### EXERCISE AIM
One part of the entries below is wanted: the lines from the one containing "ATOM 18 C CA" through the one containing "ATOM 49 C C". Write those out exactly and nothing else.

(Dataset entries)
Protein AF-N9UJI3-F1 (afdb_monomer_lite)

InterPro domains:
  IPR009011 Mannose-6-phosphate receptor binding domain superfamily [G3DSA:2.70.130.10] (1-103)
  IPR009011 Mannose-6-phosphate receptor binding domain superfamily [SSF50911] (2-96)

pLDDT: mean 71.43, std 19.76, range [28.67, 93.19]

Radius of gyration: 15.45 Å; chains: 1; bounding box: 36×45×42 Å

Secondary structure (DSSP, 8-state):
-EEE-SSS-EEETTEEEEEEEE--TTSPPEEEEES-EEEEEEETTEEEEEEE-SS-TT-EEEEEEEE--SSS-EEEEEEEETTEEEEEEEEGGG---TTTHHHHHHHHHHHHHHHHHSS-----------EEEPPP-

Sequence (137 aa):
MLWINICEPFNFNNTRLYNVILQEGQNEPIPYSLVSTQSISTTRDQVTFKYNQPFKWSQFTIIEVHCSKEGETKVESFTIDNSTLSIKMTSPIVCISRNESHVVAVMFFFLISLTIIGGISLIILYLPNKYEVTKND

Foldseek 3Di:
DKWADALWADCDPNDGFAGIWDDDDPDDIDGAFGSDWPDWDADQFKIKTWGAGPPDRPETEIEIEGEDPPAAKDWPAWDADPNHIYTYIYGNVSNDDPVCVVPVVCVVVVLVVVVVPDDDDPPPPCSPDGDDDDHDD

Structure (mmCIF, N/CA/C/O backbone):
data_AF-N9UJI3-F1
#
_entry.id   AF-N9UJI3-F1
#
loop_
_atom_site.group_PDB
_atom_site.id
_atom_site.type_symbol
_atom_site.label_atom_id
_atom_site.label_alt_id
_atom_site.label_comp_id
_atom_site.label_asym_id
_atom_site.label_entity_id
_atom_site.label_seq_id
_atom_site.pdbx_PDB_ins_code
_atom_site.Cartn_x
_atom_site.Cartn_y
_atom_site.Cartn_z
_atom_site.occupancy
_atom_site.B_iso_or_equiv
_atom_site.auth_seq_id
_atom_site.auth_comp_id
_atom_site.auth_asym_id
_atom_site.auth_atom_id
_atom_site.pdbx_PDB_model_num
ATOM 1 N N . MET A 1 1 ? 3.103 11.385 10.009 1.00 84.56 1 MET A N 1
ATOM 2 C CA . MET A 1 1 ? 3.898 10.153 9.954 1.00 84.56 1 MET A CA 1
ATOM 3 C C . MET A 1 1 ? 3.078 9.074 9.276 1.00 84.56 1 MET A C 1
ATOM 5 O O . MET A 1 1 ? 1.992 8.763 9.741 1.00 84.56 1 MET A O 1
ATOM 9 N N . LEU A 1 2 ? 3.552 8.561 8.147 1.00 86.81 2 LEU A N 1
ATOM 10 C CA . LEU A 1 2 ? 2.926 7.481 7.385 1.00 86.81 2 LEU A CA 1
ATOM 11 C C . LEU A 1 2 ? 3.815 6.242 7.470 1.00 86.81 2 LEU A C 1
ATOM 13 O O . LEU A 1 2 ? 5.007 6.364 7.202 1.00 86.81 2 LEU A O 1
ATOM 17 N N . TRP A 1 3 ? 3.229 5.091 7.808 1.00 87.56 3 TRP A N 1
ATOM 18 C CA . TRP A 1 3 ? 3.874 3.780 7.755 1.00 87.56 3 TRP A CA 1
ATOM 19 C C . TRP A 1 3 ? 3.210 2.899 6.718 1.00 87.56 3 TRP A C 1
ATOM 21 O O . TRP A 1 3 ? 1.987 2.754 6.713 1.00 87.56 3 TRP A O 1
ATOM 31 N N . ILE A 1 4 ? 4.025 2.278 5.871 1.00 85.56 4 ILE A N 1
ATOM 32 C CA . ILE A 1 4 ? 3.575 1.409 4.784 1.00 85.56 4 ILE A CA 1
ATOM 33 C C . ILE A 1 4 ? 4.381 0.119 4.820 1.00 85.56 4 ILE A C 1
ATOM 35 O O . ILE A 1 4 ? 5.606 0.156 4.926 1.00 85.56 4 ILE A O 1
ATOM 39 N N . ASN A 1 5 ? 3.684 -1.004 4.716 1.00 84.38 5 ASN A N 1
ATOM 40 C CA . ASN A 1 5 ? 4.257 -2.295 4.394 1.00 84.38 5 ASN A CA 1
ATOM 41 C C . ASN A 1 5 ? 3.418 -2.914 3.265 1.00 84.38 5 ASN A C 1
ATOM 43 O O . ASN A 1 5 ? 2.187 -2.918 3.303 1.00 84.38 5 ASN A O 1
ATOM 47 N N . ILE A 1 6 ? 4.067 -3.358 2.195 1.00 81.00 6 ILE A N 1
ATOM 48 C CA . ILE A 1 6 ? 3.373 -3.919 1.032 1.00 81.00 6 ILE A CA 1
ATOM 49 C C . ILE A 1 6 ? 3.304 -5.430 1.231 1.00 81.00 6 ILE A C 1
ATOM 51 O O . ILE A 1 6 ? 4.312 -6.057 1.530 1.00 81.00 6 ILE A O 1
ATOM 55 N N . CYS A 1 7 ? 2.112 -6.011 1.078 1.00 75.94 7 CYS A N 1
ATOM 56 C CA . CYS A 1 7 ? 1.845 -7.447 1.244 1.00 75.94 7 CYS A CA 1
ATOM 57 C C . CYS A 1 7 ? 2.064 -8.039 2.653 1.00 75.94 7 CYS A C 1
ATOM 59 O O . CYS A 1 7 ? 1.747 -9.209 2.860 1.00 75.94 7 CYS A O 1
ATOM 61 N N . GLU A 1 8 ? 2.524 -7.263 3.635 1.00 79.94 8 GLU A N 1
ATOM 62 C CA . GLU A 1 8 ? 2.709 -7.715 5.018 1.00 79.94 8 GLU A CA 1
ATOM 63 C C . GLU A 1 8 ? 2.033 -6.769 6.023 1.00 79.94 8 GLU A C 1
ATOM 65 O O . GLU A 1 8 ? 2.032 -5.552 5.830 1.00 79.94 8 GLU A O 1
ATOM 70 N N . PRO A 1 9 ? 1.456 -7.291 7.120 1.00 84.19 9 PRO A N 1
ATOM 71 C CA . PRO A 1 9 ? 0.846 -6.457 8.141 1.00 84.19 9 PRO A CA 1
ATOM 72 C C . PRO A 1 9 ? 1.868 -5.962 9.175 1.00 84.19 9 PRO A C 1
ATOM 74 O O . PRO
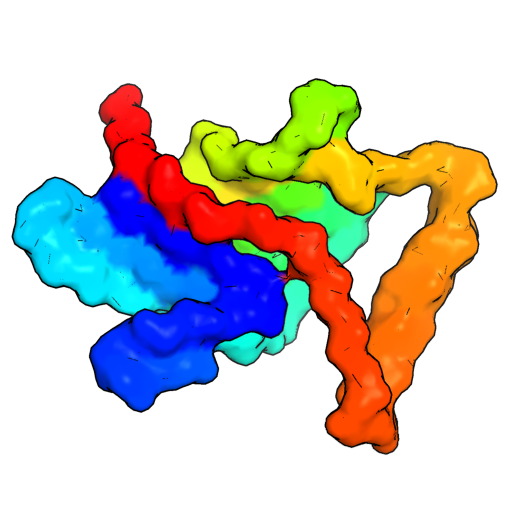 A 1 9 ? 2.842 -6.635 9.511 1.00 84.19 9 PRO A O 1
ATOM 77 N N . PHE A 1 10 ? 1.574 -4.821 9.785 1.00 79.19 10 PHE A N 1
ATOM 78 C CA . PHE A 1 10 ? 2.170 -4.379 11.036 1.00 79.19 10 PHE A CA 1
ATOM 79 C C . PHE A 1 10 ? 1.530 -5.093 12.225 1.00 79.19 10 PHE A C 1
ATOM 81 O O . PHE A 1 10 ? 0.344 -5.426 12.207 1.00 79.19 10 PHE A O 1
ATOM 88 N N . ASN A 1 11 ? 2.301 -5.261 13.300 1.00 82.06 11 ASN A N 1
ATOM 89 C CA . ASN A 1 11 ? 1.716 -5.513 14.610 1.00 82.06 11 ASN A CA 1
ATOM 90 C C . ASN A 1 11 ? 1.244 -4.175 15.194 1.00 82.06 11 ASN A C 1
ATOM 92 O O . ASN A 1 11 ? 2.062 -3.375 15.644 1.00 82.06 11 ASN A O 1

* * *

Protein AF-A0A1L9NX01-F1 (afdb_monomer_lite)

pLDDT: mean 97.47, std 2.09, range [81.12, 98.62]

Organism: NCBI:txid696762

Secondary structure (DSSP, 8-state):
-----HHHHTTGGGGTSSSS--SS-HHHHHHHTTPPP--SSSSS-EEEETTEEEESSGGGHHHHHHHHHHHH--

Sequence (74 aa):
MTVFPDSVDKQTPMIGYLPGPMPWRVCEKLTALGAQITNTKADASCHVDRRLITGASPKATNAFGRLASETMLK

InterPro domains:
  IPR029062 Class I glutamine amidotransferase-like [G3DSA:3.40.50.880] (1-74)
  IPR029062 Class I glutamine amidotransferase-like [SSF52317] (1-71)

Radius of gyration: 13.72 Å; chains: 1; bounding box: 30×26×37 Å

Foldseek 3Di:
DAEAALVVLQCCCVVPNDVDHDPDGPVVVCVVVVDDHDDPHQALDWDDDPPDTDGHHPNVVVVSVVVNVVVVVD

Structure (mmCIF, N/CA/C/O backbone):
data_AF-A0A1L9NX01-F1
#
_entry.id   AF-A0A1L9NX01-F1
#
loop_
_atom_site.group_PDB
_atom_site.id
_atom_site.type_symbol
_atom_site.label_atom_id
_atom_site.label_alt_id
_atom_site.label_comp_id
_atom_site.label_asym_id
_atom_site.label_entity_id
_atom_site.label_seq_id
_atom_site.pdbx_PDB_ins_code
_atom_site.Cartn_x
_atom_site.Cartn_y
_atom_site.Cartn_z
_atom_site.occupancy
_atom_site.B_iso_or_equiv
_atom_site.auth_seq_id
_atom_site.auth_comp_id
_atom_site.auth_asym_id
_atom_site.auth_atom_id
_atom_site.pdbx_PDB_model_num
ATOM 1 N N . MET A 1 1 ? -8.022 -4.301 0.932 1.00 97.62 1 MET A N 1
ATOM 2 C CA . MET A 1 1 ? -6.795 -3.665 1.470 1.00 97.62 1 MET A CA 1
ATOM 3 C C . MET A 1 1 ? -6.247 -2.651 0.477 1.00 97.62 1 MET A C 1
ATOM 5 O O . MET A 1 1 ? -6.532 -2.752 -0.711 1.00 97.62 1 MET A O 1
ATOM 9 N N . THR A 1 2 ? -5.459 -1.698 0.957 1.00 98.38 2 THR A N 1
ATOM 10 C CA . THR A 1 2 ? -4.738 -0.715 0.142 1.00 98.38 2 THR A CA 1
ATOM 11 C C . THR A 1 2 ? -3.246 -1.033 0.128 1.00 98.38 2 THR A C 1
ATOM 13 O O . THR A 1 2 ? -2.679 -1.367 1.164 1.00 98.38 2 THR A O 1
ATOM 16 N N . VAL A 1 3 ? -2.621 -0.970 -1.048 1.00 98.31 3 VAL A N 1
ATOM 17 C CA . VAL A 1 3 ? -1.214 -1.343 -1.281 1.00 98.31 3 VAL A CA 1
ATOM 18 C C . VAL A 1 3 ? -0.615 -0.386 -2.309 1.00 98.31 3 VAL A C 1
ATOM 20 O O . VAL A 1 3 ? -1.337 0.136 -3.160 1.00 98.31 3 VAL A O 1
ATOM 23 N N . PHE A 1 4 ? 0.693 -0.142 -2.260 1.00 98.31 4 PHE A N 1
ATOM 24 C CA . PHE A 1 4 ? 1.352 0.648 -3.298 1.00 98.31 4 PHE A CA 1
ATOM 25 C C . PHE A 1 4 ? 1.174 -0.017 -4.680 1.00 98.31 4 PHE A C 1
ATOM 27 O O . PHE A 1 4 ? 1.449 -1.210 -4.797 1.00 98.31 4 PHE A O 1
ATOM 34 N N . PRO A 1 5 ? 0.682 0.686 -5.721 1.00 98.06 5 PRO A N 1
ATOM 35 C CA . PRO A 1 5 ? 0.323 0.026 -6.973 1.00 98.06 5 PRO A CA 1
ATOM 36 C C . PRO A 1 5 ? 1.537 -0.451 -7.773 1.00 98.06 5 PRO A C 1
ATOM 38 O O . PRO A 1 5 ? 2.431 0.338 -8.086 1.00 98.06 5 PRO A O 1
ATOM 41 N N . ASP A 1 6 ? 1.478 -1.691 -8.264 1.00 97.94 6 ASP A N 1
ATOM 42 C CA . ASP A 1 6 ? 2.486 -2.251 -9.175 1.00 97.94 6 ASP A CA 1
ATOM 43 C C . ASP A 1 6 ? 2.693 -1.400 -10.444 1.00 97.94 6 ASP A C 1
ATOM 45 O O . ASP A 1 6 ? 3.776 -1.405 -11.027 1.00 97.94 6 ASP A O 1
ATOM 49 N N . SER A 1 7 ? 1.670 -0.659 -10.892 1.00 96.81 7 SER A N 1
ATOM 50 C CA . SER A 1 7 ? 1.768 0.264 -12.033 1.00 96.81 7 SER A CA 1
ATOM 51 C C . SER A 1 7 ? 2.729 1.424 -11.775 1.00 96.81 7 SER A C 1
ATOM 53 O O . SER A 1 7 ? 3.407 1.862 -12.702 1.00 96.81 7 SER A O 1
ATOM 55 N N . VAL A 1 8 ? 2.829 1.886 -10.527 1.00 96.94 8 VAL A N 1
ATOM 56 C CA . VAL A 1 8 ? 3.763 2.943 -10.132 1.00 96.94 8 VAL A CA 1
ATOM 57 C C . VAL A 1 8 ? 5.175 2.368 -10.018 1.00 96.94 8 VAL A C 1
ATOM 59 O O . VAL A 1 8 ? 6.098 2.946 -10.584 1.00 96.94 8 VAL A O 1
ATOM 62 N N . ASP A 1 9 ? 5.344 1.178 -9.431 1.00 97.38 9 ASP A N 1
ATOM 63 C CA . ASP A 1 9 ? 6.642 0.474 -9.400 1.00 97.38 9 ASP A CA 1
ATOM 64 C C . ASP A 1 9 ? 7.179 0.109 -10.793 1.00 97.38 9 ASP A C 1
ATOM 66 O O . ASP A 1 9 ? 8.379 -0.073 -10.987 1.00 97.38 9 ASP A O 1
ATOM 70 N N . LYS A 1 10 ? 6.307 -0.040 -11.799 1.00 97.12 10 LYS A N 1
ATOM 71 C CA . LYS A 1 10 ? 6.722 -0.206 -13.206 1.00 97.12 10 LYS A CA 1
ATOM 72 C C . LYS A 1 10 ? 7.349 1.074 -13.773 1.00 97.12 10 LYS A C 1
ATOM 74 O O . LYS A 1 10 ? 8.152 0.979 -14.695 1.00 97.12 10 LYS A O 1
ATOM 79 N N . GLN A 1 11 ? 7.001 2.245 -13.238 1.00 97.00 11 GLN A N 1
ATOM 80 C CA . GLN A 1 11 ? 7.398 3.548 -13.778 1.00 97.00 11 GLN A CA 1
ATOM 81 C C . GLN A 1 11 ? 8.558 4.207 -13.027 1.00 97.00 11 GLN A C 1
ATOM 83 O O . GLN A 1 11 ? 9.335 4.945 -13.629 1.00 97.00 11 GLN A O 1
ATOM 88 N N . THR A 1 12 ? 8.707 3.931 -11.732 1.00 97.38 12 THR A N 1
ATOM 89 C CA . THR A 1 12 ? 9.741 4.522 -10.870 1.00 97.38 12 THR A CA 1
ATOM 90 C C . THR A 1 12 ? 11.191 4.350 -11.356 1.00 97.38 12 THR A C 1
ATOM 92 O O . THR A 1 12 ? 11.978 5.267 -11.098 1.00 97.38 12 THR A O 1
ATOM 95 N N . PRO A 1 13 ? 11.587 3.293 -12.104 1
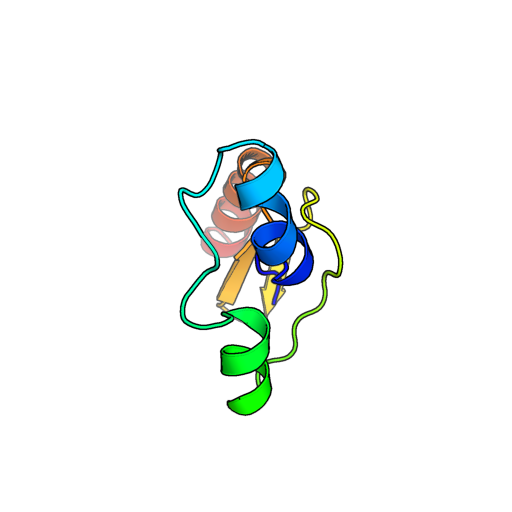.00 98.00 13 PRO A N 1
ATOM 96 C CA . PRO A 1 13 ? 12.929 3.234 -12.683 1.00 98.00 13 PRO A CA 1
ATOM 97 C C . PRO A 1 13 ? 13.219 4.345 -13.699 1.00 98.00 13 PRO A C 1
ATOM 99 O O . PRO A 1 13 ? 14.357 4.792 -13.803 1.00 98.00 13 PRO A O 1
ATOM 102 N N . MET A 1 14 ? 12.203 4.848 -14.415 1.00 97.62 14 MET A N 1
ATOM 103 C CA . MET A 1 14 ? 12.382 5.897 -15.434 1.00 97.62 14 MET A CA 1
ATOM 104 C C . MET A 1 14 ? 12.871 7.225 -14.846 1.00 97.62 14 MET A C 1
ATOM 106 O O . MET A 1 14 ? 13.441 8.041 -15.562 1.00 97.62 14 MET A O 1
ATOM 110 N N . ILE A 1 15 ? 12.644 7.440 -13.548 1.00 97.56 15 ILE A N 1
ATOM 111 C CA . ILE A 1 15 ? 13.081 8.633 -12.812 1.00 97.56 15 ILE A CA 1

### ANSWER TO THE PROBLEM
ATOM 18 C CA . TRP A 1 3 ? 3.874 3.780 7.755 1.00 87.56 3 TRP A CA 1
ATOM 19 C C . TRP A 1 3 ? 3.210 2.899 6.718 1.00 87.56 3 TRP A C 1
ATOM 21 O O . TRP A 1 3 ? 1.987 2.754 6.713 1.00 87.56 3 TRP A O 1
ATOM 31 N N . ILE A 1 4 ? 4.025 2.278 5.871 1.00 85.56 4 ILE A N 1
ATOM 32 C CA . ILE A 1 4 ? 3.575 1.409 4.784 1.00 85.56 4 ILE A CA 1
ATOM 33 C C . ILE A 1 4 ? 4.381 0.119 4.820 1.00 85.56 4 ILE A C 1
ATOM 35 O O . ILE A 1 4 ? 5.606 0.156 4.926 1.00 85.56 4 ILE A O 1
ATOM 39 N N . ASN A 1 5 ? 3.684 -1.004 4.716 1.00 84.38 5 ASN A N 1
ATOM 40 C CA . ASN A 1 5 ? 4.257 -2.295 4.394 1.00 84.38 5 ASN A CA 1
ATOM 41 C C . ASN A 1 5 ? 3.418 -2.914 3.265 1.00 84.38 5 ASN A C 1
ATOM 43 O O . ASN A 1 5 ? 2.187 -2.918 3.303 1.00 84.38 5 ASN A O 1
ATOM 47 N N . ILE A 1 6 ? 4.067 -3.358 2.195 1.00 81.00 6 ILE A N 1
ATOM 48 C CA . ILE A 1 6 ? 3.373 -3.919 1.032 1.00 81.00 6 ILE A CA 1
ATOM 49 C C . ILE A 1 6 ? 3.304 -5.430 1.231 1.00 81.00 6 ILE A C 1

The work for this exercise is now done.